• _Stored records_:
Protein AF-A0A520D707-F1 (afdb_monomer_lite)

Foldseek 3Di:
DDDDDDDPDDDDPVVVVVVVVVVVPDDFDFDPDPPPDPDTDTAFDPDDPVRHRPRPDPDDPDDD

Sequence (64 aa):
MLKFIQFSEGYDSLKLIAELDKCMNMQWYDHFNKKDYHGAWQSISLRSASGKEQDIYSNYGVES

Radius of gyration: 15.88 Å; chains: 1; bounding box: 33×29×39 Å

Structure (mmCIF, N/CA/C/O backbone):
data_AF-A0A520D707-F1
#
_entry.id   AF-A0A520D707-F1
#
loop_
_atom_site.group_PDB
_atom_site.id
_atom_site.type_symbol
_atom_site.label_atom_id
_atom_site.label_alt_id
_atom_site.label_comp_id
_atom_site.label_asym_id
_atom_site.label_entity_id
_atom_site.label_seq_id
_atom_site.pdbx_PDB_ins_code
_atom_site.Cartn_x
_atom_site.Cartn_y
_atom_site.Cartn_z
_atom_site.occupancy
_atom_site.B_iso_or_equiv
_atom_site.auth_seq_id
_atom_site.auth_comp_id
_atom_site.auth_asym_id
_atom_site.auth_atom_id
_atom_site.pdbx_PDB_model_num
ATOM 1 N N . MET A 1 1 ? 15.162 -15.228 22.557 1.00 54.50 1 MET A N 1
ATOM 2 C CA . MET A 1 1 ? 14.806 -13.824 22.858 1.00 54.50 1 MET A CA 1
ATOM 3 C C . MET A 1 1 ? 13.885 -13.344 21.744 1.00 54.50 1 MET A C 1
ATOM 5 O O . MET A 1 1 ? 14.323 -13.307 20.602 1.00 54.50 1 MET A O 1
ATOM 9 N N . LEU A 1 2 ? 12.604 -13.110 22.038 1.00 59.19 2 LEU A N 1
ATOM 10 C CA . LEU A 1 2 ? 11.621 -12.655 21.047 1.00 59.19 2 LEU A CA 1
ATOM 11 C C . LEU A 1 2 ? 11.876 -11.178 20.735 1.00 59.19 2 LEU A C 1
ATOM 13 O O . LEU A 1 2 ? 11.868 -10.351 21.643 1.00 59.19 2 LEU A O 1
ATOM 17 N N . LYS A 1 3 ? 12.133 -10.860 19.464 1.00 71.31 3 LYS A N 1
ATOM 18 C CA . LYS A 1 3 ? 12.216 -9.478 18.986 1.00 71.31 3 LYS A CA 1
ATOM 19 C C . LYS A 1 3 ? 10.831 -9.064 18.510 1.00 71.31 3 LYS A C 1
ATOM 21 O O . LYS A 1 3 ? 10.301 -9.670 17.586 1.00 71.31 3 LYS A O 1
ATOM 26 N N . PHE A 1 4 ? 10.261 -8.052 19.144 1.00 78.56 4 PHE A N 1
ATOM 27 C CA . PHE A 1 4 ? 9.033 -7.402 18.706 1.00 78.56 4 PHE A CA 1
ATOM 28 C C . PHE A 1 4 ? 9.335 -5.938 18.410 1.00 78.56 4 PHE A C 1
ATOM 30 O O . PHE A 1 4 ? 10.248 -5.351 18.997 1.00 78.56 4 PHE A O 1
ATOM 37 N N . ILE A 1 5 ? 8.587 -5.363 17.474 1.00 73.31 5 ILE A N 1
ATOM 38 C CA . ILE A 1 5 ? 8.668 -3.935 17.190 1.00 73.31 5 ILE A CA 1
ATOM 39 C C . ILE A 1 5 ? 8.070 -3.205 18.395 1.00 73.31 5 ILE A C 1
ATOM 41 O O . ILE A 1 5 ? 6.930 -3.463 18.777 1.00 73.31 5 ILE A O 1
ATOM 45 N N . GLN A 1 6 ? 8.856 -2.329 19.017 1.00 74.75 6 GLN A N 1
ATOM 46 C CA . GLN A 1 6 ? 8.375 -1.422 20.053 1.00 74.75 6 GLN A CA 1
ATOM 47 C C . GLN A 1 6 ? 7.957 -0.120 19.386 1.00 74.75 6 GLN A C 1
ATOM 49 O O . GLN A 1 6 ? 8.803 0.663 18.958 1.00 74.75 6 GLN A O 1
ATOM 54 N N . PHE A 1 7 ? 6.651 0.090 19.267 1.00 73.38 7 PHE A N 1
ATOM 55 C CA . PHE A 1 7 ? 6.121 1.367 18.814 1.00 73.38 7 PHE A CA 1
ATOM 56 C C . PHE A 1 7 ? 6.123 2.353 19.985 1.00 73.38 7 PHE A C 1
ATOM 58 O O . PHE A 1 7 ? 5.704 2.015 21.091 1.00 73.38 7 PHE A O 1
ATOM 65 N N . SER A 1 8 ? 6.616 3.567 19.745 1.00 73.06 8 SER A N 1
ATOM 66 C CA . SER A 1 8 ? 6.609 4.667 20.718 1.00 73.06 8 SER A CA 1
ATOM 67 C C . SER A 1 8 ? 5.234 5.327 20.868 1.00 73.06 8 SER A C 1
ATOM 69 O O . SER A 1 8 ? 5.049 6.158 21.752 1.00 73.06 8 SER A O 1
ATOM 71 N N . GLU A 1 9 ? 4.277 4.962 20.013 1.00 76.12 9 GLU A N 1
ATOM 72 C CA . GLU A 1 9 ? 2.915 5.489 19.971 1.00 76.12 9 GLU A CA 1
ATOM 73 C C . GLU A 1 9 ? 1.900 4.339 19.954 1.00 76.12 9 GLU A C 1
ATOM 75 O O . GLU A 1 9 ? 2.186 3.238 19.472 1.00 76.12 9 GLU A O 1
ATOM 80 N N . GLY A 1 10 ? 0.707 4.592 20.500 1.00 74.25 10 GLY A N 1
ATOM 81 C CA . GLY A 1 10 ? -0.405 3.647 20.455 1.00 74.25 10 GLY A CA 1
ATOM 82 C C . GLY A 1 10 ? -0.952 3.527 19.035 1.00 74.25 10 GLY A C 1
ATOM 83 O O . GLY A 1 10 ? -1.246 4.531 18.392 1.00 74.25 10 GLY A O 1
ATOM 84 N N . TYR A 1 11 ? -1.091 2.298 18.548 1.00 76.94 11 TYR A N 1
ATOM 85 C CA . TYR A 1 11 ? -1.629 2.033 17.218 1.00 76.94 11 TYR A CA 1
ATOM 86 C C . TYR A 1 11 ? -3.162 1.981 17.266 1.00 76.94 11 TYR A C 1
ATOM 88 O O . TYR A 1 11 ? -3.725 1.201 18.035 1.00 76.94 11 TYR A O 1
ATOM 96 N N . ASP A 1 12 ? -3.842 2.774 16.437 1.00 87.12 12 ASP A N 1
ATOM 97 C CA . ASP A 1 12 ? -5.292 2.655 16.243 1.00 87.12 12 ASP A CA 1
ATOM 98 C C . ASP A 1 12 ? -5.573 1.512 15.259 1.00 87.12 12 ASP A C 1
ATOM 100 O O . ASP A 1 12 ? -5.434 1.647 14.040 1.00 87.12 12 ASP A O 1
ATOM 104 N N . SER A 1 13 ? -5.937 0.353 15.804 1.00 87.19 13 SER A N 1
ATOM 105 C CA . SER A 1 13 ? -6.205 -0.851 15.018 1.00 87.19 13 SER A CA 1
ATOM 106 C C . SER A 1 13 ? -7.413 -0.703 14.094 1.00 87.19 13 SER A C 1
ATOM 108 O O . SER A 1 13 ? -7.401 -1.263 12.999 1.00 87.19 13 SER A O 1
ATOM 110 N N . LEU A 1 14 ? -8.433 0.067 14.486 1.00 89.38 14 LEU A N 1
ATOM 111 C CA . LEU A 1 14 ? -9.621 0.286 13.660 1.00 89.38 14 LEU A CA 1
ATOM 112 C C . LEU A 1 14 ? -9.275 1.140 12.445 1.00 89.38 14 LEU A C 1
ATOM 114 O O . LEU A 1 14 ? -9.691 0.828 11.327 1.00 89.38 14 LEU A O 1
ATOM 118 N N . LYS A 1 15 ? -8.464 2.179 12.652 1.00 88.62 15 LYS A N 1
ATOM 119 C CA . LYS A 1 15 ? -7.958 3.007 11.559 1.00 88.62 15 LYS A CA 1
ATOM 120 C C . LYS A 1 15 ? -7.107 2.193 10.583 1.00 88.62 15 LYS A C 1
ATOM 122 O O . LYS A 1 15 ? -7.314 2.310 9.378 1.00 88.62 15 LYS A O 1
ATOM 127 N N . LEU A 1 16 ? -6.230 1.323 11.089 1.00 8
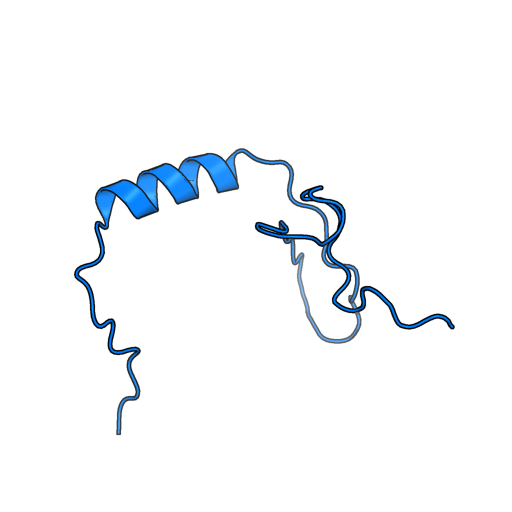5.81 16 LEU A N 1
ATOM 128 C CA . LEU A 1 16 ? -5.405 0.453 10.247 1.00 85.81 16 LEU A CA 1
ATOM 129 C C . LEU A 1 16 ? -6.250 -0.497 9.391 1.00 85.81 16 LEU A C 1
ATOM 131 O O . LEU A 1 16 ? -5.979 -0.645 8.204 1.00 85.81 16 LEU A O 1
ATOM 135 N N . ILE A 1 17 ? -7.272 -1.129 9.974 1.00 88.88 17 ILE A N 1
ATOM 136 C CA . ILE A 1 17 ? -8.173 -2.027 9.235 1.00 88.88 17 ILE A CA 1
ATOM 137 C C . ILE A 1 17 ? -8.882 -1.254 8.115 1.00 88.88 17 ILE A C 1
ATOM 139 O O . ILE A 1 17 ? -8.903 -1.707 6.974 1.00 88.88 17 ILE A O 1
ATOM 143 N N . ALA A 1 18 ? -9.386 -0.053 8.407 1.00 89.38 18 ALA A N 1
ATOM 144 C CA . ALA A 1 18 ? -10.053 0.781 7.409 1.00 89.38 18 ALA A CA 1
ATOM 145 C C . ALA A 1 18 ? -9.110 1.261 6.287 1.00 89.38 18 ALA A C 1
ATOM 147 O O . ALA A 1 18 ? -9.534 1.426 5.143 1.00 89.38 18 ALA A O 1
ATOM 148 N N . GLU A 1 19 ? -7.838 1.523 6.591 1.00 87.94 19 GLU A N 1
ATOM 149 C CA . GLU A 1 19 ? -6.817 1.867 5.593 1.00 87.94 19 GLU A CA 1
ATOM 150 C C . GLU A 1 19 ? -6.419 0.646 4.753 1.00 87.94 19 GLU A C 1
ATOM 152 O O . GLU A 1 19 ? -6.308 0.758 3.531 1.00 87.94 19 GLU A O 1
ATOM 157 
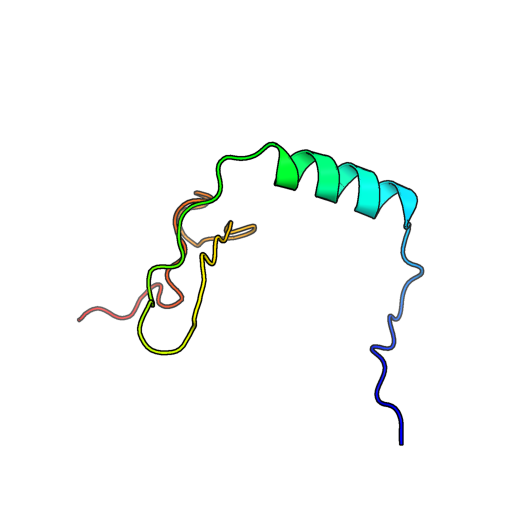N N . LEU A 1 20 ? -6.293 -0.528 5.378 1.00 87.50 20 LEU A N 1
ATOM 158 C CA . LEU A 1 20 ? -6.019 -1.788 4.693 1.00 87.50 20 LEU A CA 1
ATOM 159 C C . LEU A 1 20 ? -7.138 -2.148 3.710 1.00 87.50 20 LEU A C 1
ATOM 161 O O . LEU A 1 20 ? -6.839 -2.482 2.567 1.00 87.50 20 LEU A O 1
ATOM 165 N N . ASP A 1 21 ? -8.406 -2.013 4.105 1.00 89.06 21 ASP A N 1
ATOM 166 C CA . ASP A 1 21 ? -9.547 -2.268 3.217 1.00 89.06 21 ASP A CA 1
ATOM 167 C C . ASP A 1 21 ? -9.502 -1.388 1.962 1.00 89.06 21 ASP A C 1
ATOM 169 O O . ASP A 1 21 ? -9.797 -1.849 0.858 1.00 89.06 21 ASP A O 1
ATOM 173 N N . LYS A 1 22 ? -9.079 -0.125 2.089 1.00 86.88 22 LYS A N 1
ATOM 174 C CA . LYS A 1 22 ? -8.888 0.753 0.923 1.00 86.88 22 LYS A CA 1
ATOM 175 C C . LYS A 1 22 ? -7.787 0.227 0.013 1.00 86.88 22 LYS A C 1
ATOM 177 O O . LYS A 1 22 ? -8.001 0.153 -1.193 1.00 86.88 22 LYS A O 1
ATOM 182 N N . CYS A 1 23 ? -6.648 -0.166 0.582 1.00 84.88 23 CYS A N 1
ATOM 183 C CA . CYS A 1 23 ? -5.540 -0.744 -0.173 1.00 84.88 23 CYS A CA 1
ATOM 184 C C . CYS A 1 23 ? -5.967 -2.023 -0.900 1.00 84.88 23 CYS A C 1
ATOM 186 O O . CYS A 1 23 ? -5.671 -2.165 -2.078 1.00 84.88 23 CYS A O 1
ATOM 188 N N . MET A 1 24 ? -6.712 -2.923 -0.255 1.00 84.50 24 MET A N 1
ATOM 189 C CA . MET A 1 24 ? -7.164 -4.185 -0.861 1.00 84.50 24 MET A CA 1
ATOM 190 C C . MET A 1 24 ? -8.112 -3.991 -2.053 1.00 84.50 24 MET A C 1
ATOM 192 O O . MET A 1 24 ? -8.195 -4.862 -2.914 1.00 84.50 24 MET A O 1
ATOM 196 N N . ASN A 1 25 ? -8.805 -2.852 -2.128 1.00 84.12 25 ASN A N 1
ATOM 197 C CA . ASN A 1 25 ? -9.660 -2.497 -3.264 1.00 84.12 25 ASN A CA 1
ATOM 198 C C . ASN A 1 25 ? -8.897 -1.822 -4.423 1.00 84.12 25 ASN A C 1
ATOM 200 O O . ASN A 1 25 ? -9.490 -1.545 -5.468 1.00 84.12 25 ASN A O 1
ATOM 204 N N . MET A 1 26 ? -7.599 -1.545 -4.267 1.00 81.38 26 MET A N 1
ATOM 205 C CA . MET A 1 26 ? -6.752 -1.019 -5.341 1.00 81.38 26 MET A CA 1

• _WORK ORDER_:
An exact restatement of the lines from the one with "ATOM 196 N N" through the last line of the data is the only acceptable answer.

• _ANSWER TO THIS EXERCISE_:
ATOM 196 N N . ASN A 1 25 ? -8.805 -2.852 -2.128 1.00 84.12 25 ASN A N 1
ATOM 197 C CA . ASN A 1 25 ? -9.660 -2.497 -3.264 1.00 84.12 25 ASN A CA 1
ATOM 198 C C . ASN A 1 25 ? -8.897 -1.822 -4.423 1.00 84.12 25 ASN A C 1
ATOM 200 O O . ASN A 1 25 ? -9.490 -1.545 -5.468 1.00 84.12 25 ASN A O 1
ATOM 204 N N . MET A 1 26 ? -7.599 -1.545 -4.267 1.00 81.38 26 MET A N 1
ATOM 205 C CA . MET A 1 26 ? -6.752 -1.019 -5.341 1.00 81.38 26 MET A CA 1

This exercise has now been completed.